EXERCISE BRIEF: Lines to return, exactly: from the line with "ATOM 130 N N . GLU" to the line with "ATOM 134 O O . GLU" in the entries below, both included.

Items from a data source
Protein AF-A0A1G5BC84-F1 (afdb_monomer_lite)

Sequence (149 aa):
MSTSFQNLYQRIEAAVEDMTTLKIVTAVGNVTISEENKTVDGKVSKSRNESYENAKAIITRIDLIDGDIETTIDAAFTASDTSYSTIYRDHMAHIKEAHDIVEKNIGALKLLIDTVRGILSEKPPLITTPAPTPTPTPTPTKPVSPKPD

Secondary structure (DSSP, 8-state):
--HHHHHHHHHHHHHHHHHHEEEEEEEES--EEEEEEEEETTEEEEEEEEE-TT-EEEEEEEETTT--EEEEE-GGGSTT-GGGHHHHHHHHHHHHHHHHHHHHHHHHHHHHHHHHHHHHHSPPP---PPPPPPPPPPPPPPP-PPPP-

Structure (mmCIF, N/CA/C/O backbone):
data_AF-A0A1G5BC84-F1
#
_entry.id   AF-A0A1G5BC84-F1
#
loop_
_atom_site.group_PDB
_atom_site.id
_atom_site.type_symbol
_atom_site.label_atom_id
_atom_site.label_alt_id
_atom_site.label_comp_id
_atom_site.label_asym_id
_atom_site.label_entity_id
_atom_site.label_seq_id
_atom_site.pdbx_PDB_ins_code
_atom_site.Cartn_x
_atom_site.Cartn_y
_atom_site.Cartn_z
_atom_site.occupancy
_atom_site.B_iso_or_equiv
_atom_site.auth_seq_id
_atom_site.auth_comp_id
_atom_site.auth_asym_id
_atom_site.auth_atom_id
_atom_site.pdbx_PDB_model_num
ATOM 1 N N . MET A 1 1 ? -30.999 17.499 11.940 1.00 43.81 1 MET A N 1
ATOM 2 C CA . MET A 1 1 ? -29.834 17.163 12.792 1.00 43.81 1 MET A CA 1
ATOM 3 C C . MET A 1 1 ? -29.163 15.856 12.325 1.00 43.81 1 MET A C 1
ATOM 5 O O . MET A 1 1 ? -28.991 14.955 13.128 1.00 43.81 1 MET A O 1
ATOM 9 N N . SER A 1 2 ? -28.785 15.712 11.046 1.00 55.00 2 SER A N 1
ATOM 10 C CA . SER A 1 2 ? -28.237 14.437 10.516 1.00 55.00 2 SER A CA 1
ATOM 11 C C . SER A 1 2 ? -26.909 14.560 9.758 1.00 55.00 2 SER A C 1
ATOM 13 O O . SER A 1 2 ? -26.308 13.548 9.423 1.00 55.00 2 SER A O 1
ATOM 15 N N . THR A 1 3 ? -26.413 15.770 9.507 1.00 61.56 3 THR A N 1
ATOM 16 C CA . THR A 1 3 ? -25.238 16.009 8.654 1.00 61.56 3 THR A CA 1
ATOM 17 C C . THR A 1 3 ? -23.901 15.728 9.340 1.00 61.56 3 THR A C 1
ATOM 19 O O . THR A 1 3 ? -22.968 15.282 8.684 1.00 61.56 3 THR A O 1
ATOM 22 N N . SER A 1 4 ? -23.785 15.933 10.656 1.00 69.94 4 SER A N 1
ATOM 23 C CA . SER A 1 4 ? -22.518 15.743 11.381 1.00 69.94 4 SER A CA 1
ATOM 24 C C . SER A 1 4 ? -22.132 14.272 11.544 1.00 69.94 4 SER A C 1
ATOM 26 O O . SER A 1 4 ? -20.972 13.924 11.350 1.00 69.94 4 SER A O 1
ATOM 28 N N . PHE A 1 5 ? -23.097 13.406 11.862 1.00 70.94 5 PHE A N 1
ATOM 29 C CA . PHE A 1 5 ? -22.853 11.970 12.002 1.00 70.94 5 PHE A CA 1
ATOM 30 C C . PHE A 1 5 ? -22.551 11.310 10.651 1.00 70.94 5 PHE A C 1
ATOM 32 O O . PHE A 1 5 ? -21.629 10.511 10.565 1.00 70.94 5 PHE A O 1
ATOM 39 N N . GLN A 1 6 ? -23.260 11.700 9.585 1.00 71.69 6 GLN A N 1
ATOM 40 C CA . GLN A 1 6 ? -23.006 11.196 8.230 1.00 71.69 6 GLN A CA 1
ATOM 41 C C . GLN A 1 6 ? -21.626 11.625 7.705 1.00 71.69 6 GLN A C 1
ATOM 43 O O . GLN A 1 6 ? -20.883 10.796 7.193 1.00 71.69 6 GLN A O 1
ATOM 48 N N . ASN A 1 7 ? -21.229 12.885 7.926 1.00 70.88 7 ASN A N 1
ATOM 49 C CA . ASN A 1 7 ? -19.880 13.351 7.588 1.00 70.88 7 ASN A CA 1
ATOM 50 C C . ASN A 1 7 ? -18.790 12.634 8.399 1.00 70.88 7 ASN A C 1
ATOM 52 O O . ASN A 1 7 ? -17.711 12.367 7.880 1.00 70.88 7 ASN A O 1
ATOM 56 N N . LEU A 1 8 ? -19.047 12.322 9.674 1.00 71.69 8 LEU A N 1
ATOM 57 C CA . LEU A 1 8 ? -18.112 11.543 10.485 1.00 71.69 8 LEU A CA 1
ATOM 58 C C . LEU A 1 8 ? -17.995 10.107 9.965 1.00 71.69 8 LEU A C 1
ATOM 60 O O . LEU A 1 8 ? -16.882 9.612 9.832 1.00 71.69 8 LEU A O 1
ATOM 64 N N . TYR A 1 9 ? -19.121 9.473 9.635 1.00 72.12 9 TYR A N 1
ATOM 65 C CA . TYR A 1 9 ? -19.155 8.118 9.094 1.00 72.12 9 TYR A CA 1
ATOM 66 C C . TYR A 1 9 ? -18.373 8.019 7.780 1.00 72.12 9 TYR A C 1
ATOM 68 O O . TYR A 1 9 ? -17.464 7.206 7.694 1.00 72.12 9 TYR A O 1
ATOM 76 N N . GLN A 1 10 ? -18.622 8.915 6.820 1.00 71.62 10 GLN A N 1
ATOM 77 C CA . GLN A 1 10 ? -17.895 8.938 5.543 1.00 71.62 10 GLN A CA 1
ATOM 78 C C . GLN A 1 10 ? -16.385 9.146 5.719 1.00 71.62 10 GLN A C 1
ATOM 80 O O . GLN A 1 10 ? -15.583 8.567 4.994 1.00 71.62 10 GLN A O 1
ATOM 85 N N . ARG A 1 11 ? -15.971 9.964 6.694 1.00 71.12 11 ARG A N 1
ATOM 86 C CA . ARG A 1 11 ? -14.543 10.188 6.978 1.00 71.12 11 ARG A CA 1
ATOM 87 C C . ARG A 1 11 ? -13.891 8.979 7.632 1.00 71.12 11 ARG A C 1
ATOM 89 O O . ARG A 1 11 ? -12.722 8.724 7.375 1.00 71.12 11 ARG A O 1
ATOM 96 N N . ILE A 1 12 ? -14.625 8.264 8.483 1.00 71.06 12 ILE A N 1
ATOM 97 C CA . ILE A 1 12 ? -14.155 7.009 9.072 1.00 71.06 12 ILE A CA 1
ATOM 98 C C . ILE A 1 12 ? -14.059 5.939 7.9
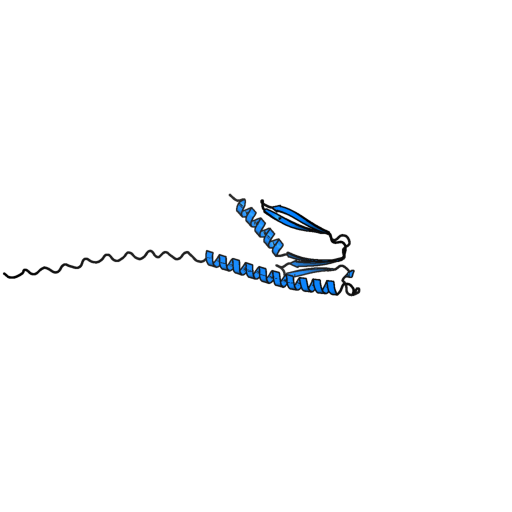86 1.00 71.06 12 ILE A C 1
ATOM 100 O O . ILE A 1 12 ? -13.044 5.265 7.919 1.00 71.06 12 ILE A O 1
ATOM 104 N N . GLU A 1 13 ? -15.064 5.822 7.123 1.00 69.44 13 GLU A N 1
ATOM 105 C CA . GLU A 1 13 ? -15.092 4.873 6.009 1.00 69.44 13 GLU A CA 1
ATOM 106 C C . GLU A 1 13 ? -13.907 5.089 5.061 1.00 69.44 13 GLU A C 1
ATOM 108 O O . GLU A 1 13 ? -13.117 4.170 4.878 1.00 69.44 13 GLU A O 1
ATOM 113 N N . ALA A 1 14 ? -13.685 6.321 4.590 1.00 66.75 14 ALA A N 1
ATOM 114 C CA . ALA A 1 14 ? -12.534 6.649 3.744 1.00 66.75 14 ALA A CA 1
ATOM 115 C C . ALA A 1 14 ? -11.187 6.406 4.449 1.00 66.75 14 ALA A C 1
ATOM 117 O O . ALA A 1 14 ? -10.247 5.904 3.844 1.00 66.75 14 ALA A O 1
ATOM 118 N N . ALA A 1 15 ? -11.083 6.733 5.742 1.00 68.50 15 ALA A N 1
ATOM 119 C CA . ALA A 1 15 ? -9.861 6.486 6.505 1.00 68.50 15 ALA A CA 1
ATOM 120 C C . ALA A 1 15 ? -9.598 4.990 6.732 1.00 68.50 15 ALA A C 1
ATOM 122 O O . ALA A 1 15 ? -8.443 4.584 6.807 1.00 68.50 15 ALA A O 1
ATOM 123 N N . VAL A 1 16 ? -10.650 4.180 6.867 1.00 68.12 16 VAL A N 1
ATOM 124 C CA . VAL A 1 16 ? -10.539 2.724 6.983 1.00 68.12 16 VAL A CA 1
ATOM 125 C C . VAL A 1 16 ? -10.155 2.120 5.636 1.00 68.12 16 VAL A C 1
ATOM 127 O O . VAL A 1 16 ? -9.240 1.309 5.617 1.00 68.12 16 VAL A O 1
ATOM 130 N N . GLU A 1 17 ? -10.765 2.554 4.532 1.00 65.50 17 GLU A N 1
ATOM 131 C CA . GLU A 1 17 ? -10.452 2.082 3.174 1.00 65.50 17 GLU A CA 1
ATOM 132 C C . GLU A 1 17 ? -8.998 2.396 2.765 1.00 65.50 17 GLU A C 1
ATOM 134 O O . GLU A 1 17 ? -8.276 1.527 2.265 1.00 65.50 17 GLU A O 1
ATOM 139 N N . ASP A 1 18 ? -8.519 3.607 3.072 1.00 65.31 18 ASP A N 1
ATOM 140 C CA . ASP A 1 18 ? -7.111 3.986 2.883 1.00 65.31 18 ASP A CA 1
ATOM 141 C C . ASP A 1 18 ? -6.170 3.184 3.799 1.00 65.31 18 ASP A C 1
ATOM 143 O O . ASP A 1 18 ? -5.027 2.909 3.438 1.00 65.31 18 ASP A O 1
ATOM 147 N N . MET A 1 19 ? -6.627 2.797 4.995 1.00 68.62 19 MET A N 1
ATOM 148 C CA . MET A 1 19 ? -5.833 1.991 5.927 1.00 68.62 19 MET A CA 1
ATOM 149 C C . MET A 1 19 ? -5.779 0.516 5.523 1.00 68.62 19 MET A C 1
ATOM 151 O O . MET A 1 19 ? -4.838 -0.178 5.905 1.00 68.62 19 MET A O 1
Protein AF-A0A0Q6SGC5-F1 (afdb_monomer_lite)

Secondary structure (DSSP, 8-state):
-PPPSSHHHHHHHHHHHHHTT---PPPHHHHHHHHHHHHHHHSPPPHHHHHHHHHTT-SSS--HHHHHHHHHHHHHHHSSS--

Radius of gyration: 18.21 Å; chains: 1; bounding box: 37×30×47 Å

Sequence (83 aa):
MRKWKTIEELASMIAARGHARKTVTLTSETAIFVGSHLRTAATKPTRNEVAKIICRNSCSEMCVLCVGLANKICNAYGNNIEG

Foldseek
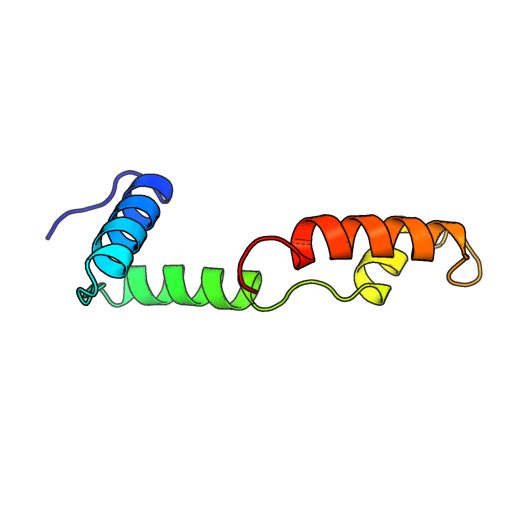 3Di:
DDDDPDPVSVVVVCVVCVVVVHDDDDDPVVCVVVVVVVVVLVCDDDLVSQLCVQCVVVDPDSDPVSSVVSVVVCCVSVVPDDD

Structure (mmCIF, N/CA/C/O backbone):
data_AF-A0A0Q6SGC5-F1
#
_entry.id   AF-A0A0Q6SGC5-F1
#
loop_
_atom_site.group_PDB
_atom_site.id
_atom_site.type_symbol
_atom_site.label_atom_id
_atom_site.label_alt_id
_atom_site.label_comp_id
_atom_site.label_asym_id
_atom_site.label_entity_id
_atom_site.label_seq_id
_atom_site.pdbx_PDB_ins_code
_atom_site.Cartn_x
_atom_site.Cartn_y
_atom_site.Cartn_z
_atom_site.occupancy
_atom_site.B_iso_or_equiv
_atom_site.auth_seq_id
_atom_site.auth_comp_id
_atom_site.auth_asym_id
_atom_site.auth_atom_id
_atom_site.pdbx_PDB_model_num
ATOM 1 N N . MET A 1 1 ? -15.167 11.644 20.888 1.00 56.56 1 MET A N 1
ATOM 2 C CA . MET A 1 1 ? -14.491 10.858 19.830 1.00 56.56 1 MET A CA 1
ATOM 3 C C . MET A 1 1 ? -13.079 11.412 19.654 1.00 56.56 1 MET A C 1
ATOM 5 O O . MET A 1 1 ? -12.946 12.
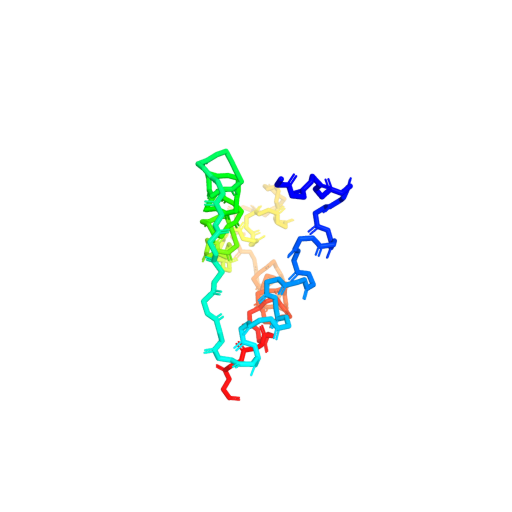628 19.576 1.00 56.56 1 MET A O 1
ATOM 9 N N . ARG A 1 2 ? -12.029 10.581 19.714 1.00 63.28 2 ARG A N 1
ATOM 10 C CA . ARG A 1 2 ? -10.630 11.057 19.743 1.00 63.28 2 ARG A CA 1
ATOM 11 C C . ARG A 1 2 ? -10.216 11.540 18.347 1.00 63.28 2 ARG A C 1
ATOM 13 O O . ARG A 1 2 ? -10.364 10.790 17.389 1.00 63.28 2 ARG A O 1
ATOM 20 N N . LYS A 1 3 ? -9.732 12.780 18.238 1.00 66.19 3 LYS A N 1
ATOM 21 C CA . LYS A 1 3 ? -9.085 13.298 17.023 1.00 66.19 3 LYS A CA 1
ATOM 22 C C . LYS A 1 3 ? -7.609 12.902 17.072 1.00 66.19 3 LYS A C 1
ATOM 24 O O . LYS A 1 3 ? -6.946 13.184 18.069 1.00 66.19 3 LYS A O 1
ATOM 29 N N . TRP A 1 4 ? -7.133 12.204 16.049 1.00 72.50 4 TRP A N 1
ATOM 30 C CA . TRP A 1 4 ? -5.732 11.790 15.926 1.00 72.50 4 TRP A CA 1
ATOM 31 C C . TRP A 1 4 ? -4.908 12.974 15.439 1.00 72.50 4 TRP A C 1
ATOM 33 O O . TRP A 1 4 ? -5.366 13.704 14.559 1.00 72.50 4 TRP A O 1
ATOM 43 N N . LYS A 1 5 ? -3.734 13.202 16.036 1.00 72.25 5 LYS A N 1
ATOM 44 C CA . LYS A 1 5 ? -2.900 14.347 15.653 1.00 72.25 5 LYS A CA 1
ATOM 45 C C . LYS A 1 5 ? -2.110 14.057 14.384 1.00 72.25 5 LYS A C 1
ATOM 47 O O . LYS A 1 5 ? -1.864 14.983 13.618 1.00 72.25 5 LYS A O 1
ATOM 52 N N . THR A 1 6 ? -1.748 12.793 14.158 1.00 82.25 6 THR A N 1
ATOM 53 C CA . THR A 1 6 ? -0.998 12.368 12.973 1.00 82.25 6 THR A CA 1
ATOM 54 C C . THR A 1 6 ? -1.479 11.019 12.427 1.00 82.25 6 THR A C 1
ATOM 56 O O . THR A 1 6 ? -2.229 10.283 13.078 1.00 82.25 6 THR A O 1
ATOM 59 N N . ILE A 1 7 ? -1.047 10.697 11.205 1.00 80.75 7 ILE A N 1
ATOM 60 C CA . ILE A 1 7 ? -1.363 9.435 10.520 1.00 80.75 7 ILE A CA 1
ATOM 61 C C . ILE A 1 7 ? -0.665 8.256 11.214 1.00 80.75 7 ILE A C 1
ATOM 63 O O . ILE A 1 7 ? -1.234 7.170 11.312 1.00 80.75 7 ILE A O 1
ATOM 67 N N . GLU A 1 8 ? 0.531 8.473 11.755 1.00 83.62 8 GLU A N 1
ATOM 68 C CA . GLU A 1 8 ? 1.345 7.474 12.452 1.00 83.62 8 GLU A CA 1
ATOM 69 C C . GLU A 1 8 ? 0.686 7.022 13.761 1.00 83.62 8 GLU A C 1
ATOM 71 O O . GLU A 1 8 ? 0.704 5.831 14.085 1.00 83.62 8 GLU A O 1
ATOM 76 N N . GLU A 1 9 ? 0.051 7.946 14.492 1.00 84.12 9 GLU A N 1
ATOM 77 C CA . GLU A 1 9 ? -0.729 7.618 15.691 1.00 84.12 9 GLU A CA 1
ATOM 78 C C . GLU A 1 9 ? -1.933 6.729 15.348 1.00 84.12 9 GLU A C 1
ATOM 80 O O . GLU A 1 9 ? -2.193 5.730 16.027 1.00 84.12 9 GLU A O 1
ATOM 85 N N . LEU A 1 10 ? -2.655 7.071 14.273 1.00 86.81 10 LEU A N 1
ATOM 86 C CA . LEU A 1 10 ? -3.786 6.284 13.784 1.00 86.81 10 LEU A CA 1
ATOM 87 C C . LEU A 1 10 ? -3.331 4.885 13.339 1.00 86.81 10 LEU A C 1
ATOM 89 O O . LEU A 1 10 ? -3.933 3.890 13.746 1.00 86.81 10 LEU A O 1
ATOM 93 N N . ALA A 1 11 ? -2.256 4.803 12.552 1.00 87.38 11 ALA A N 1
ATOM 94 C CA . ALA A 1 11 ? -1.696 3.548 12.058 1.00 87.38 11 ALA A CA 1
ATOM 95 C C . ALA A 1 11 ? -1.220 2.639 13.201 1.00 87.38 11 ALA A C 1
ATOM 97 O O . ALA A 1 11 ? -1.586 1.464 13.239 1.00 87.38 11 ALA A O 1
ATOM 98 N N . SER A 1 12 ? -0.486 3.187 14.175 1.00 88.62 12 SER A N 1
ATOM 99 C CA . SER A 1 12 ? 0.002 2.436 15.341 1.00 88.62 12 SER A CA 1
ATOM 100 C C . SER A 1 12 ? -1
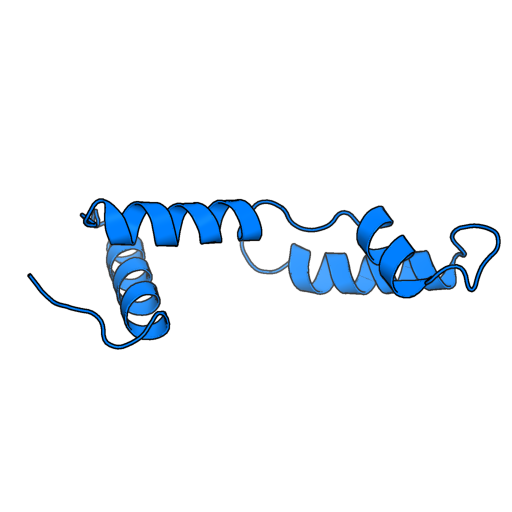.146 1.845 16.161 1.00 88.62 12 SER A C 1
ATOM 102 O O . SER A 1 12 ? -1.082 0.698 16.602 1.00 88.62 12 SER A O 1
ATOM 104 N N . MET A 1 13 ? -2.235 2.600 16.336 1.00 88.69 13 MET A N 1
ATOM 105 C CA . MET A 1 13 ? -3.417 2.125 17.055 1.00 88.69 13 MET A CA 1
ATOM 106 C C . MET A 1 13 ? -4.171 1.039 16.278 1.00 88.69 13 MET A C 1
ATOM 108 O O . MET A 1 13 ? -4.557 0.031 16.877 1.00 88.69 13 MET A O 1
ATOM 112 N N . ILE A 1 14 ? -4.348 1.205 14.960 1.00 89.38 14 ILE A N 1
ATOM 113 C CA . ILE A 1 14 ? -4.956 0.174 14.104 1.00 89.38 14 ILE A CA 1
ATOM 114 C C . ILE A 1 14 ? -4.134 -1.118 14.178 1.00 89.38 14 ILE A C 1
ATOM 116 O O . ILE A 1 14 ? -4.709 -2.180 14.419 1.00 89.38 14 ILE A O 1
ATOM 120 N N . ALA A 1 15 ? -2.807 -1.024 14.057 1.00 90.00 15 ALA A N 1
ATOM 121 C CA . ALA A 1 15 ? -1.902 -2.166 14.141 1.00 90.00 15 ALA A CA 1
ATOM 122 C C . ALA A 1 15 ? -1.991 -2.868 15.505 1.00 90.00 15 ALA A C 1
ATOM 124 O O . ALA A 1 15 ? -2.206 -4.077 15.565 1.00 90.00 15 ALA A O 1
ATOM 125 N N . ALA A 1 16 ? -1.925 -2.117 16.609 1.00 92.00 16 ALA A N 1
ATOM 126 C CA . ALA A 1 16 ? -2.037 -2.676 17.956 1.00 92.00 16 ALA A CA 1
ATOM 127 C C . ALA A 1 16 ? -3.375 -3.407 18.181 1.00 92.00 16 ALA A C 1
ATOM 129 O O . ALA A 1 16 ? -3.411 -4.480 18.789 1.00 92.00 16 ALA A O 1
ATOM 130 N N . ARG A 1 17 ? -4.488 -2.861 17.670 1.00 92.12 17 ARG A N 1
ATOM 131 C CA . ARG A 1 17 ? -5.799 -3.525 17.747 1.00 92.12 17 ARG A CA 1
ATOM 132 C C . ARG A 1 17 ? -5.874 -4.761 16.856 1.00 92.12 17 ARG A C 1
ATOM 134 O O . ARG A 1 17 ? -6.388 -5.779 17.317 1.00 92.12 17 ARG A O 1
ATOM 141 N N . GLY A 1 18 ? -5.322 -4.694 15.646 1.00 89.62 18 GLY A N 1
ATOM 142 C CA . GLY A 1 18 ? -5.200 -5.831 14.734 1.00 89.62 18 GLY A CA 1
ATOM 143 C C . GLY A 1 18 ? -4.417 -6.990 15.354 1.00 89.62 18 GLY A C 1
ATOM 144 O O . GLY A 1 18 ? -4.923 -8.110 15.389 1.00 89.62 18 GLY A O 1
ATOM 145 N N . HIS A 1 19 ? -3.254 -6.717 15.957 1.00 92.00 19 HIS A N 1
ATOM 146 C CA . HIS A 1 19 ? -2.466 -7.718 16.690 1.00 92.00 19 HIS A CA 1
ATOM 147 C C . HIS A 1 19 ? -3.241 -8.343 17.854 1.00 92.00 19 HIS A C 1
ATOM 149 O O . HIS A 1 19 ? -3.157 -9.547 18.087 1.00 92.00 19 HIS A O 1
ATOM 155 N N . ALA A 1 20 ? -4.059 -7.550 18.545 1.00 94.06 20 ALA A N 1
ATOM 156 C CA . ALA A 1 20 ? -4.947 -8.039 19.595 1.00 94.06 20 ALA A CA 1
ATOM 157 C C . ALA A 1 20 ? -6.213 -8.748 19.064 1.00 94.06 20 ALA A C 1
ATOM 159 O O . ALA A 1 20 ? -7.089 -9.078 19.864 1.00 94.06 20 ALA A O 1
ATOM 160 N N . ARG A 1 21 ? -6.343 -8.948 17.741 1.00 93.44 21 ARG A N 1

TASK RESPONSE:
ATOM 130 N N . GLU A 1 17 ? -10.765 2.554 4.532 1.00 65.50 17 GLU A N 1
ATOM 131 C CA . GLU A 1 17 ? -10.452 2.082 3.174 1.00 65.50 17 GLU A CA 1
ATOM 132 C C . GLU A 1 17 ? -8.998 2.396 2.765 1.00 65.50 17 GLU A C 1
ATOM 134 O O . GLU A 1 17 ? -8.276 1.527 2.265 1.00 65.50 17 GLU A O 1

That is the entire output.